**TASK**
Look below for the line that has "ATOM 237 C CA". Set down the lines from there through the line that has "ATOM 240 O O", exactly as written.

_____

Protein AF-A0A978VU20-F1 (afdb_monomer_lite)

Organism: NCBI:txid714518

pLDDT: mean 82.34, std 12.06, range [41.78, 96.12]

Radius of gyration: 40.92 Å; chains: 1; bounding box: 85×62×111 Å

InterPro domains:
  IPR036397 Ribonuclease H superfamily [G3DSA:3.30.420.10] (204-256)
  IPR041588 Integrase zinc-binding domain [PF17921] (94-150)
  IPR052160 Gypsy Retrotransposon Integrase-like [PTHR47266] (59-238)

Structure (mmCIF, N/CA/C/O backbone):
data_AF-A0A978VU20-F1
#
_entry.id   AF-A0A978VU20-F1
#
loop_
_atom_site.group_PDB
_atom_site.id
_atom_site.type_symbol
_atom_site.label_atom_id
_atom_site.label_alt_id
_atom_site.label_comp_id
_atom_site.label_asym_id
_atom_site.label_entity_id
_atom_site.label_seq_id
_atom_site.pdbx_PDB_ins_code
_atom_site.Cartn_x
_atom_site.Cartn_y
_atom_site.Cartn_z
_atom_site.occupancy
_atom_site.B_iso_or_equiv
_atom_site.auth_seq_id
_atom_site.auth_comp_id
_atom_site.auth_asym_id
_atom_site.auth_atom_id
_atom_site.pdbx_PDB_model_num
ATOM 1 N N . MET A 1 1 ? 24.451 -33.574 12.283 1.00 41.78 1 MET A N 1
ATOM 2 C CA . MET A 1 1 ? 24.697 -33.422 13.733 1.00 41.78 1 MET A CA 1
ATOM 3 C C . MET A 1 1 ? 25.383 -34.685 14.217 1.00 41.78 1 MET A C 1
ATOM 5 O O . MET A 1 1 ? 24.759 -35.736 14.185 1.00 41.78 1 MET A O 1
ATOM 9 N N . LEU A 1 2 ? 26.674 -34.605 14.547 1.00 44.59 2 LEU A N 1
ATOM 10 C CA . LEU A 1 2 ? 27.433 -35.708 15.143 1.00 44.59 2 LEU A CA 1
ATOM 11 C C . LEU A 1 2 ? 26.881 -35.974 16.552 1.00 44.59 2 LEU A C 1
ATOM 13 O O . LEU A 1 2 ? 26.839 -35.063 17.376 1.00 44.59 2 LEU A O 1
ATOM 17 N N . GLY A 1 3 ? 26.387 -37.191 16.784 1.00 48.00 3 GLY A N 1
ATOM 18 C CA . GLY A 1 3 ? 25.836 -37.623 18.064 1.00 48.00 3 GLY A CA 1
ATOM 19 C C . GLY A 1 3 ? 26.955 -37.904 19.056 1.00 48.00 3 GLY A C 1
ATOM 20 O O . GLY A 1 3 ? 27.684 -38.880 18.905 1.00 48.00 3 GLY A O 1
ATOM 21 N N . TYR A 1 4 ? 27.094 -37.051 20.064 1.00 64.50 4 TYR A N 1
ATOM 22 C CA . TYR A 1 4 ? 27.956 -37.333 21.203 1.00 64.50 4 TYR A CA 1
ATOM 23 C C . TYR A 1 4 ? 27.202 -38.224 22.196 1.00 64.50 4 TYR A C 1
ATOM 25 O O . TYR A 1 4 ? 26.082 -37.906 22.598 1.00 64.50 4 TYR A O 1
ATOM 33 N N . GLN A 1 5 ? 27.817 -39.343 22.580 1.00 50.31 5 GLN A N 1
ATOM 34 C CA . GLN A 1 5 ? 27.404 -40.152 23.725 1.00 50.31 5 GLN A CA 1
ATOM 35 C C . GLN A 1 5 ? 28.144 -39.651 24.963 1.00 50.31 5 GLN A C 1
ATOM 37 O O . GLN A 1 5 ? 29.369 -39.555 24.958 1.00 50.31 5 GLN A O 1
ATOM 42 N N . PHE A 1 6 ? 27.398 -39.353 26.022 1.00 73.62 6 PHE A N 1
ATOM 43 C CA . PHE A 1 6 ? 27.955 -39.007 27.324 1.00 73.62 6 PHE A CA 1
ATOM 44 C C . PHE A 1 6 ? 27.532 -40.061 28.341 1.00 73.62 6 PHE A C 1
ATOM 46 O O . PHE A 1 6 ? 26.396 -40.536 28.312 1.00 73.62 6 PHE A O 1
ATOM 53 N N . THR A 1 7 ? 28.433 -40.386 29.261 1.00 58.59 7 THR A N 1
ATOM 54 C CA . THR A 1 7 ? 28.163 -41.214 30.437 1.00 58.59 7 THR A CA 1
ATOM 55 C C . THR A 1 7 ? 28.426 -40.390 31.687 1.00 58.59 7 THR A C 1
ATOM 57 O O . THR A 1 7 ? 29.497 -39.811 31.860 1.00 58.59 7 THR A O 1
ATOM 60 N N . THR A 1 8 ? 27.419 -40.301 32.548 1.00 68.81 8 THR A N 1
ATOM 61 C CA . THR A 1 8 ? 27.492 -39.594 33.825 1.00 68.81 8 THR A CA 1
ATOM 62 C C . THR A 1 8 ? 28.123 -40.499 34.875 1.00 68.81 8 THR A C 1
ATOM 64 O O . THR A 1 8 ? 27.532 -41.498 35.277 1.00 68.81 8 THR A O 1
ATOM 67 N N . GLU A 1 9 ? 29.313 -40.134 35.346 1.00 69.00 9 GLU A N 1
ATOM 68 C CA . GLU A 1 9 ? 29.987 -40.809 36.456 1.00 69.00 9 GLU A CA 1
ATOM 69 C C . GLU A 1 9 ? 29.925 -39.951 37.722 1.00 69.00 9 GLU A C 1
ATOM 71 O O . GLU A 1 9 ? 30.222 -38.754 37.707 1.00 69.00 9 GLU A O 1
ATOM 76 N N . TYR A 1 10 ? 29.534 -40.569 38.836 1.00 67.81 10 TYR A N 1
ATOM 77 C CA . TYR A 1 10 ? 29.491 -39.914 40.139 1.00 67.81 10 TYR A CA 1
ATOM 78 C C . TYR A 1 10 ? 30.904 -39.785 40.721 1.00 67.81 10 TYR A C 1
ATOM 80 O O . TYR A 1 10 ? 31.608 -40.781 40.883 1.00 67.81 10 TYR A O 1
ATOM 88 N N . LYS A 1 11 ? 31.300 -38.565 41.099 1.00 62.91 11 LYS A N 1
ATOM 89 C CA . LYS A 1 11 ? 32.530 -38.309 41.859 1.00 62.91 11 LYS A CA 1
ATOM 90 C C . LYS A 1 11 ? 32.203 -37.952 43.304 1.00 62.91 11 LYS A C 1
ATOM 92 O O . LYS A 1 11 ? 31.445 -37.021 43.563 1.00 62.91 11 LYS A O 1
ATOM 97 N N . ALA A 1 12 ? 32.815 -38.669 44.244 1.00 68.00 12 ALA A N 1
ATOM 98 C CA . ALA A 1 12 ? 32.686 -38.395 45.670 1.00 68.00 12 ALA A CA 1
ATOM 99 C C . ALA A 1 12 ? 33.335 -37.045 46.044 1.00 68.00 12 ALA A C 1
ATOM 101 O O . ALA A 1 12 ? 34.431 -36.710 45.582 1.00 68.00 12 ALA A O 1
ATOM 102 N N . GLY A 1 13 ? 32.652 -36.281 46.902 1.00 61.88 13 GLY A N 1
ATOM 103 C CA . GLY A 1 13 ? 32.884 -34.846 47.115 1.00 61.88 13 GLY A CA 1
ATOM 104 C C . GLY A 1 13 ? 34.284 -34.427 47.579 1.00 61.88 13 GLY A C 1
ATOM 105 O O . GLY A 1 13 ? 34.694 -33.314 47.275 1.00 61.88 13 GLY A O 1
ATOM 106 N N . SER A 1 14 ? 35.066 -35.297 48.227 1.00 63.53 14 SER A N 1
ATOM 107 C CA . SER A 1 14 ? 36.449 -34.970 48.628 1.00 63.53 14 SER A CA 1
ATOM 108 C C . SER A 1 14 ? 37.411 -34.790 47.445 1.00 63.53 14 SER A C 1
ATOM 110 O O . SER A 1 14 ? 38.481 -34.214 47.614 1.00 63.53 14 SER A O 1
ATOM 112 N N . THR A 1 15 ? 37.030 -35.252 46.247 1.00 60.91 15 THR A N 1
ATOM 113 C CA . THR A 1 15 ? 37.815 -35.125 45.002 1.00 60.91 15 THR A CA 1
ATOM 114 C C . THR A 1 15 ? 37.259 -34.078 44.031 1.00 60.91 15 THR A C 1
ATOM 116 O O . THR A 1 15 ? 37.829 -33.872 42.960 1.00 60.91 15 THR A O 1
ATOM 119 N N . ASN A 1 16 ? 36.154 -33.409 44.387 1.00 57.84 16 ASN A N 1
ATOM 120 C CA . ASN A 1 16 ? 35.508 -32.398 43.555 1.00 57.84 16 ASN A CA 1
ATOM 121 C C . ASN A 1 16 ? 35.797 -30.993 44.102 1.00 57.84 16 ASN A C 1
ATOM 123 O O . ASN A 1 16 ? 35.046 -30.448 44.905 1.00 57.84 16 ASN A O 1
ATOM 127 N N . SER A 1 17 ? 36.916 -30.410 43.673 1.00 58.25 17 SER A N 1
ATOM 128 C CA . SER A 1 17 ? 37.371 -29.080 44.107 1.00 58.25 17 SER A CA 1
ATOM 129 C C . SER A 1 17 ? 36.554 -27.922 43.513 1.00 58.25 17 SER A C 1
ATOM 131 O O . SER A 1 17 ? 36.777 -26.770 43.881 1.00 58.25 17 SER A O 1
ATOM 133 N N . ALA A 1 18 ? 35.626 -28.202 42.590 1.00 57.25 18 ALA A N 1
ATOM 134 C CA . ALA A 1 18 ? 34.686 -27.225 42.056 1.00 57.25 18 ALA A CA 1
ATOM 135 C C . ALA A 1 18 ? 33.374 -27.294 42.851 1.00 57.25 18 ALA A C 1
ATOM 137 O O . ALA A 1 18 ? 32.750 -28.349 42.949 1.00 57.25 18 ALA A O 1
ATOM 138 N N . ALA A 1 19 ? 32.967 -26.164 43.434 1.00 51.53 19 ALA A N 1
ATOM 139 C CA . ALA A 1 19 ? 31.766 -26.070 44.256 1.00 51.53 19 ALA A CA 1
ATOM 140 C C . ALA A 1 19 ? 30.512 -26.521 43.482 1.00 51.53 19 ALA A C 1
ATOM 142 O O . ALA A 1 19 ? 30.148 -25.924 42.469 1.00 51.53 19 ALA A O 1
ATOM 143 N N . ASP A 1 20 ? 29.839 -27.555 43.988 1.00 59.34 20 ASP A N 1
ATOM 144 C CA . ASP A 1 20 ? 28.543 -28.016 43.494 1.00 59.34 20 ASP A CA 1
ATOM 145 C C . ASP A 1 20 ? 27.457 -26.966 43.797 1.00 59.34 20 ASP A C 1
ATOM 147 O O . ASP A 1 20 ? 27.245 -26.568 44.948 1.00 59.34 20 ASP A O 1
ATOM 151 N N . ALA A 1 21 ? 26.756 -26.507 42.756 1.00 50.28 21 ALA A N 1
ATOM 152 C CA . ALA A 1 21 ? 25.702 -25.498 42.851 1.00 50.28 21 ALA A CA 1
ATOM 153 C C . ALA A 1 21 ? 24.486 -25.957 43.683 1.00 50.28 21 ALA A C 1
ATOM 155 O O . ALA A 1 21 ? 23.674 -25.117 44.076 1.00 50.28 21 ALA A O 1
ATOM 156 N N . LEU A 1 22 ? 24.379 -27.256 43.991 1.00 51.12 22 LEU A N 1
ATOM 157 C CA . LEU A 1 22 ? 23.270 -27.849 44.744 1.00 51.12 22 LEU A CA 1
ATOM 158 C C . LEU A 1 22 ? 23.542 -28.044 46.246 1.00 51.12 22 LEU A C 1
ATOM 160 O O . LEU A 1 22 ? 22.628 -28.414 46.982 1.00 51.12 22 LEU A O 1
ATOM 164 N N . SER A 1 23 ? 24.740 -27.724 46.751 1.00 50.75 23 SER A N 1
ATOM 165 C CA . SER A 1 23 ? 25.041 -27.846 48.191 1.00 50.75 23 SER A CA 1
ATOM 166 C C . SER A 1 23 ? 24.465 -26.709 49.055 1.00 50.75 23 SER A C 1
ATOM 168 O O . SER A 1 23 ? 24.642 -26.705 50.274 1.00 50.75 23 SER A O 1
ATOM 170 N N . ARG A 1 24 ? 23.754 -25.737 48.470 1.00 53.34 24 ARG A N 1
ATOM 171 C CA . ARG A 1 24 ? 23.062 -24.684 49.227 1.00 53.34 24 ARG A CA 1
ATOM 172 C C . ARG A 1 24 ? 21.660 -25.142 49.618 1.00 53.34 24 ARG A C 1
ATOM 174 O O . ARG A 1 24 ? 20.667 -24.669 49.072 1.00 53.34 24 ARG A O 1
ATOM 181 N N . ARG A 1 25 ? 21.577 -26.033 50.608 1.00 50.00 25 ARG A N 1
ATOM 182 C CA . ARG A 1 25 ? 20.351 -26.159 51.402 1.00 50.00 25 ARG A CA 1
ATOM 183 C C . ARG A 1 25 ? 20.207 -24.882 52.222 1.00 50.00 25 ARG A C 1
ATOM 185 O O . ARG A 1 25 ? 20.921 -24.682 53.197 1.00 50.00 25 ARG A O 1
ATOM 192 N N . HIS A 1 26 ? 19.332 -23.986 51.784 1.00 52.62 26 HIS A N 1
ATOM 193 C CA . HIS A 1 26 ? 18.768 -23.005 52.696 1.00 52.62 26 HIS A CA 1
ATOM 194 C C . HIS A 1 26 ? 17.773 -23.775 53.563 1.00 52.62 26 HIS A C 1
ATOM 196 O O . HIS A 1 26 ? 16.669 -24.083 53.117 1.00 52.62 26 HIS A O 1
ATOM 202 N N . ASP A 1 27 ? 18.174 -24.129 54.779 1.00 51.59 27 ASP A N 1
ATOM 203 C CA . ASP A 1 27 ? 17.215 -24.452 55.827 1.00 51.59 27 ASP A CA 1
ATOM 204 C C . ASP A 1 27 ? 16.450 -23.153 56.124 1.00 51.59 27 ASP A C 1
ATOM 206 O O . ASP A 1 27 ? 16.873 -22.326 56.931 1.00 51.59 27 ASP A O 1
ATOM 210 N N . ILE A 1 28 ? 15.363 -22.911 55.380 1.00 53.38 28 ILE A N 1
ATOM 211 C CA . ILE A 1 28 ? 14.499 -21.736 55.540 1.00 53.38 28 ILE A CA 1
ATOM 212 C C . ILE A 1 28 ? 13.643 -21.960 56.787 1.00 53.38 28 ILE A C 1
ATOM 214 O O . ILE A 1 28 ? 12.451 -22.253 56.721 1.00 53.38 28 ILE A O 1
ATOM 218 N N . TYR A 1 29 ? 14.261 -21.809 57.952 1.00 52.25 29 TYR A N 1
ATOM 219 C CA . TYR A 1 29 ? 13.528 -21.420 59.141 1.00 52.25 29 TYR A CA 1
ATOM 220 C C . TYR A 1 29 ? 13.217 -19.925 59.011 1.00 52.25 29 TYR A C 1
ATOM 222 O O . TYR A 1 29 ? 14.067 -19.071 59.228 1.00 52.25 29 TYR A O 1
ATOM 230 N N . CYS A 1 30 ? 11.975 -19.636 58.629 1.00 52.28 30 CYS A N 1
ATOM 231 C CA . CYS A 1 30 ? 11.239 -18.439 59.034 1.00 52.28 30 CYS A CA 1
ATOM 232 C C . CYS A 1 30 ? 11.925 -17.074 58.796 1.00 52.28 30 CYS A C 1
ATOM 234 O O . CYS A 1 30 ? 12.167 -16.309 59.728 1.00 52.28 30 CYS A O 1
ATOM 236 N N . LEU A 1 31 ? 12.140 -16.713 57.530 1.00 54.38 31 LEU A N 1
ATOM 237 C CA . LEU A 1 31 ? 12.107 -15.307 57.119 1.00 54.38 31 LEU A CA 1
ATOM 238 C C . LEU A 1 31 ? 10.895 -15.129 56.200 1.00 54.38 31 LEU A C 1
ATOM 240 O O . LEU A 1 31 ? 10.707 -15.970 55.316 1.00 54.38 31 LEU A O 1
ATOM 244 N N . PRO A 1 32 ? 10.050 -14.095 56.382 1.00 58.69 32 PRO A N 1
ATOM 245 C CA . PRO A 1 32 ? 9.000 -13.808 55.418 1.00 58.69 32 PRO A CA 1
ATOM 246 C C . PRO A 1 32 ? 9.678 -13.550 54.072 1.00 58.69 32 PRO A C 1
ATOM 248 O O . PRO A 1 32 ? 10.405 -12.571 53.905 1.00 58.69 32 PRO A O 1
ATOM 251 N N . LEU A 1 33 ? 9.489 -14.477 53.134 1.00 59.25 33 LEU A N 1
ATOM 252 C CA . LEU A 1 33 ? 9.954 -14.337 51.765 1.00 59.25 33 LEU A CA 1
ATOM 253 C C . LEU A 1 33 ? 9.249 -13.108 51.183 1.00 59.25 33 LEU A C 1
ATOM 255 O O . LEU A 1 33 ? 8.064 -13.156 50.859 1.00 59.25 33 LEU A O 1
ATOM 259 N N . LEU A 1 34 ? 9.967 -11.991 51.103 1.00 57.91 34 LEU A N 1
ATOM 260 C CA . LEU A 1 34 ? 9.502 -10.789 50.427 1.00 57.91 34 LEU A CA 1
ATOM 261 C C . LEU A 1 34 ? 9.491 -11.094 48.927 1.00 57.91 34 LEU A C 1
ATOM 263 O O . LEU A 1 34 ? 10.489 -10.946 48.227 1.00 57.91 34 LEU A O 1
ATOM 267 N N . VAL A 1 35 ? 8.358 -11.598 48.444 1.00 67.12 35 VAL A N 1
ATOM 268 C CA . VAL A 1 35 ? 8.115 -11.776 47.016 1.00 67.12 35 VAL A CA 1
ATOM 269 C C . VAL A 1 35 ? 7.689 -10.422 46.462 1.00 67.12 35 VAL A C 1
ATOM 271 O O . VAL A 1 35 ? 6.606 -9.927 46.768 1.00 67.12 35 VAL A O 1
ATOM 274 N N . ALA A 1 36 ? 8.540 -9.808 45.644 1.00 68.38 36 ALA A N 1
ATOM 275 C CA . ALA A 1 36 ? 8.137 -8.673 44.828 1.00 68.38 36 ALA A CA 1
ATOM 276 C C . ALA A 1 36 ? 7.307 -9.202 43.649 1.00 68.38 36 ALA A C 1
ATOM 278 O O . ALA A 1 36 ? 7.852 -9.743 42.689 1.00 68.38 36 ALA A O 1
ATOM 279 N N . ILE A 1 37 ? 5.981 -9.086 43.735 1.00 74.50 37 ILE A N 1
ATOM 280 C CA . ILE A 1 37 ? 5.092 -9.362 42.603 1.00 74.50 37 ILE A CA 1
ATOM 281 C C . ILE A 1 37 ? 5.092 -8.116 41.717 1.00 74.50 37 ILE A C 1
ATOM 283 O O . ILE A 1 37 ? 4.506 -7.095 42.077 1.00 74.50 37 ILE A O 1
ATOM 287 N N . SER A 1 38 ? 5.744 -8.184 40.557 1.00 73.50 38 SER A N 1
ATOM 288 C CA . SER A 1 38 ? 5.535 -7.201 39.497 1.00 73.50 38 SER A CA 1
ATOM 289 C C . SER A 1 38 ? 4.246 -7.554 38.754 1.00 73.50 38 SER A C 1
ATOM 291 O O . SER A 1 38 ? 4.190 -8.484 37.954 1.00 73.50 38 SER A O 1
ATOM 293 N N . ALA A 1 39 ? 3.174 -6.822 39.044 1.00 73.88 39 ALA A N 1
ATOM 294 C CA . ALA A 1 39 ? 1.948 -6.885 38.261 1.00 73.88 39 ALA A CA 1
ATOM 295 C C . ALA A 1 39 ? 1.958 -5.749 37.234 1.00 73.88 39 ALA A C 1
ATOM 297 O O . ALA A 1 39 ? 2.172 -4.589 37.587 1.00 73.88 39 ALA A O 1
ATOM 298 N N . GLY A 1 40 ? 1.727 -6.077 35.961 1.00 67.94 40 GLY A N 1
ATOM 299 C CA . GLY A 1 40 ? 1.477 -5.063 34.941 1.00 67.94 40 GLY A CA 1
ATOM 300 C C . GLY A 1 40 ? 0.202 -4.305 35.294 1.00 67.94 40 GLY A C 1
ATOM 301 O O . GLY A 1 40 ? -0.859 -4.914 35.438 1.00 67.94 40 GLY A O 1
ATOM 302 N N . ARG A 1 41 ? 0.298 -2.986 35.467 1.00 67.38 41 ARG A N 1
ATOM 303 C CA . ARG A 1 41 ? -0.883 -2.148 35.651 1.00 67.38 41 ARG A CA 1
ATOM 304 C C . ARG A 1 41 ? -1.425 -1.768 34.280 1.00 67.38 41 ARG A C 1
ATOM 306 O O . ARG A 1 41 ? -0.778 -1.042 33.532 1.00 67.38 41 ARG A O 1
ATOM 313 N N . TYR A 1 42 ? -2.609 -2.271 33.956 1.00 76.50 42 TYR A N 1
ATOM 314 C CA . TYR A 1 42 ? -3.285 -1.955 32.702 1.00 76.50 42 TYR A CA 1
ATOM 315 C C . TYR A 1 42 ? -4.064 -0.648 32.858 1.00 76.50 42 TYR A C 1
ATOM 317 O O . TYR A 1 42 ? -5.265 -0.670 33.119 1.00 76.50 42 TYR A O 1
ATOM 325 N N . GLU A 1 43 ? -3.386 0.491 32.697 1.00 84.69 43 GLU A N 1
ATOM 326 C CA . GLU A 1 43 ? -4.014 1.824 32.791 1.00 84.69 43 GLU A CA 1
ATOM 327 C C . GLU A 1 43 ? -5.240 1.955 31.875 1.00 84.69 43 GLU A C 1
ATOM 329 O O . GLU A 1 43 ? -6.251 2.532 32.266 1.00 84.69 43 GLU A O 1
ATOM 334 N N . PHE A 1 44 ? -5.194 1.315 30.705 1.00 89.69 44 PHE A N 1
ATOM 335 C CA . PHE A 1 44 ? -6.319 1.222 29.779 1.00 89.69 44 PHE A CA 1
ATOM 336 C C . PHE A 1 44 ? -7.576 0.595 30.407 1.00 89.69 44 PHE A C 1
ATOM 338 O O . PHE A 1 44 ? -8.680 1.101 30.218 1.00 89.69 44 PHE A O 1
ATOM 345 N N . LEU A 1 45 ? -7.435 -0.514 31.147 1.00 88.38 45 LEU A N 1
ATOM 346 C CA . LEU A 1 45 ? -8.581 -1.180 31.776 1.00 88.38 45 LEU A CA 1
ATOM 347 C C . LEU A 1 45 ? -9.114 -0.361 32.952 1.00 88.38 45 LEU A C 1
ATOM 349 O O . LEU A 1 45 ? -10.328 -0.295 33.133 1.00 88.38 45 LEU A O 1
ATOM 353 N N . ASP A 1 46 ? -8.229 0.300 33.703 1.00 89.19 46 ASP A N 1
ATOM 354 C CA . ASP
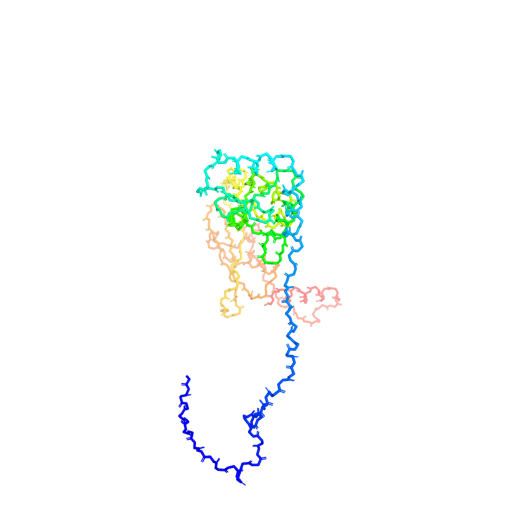 A 1 46 ? -8.624 1.241 34.756 1.00 89.19 46 ASP A CA 1
ATOM 355 C C . ASP A 1 46 ? -9.469 2.390 34.167 1.00 89.19 46 ASP A C 1
ATOM 357 O O . ASP A 1 46 ? -10.489 2.775 34.744 1.00 89.19 46 ASP A O 1
ATOM 361 N N . GLU A 1 47 ? -9.071 2.934 33.013 1.00 90.62 47 GLU A N 1
ATOM 362 C CA . GLU A 1 47 ? -9.799 4.002 32.318 1.00 90.62 47 GLU A CA 1
ATOM 363 C C . GLU A 1 47 ? -11.123 3.510 31.721 1.00 90.62 47 GLU A C 1
ATOM 365 O O . GLU A 1 47 ? -12.155 4.160 31.895 1.00 90.62 47 GLU A O 1
ATOM 370 N N . LEU A 1 48 ? -11.135 2.320 31.118 1.00 91.75 48 LEU A N 1
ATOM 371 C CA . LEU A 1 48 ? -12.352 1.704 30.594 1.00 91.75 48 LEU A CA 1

_____

**SOLVED EXERCISE**
ATOM 237 C CA . LEU A 1 31 ? 12.107 -15.307 57.119 1.00 54.38 31 LEU A CA 1
ATOM 238 C C . LEU A 1 31 ? 10.895 -15.129 56.200 1.00 54.38 31 LEU A C 1
ATOM 240 O O . LEU A 1 31 ? 10.707 -15.970 55.316 1.00 54.38 31 LEU A O 1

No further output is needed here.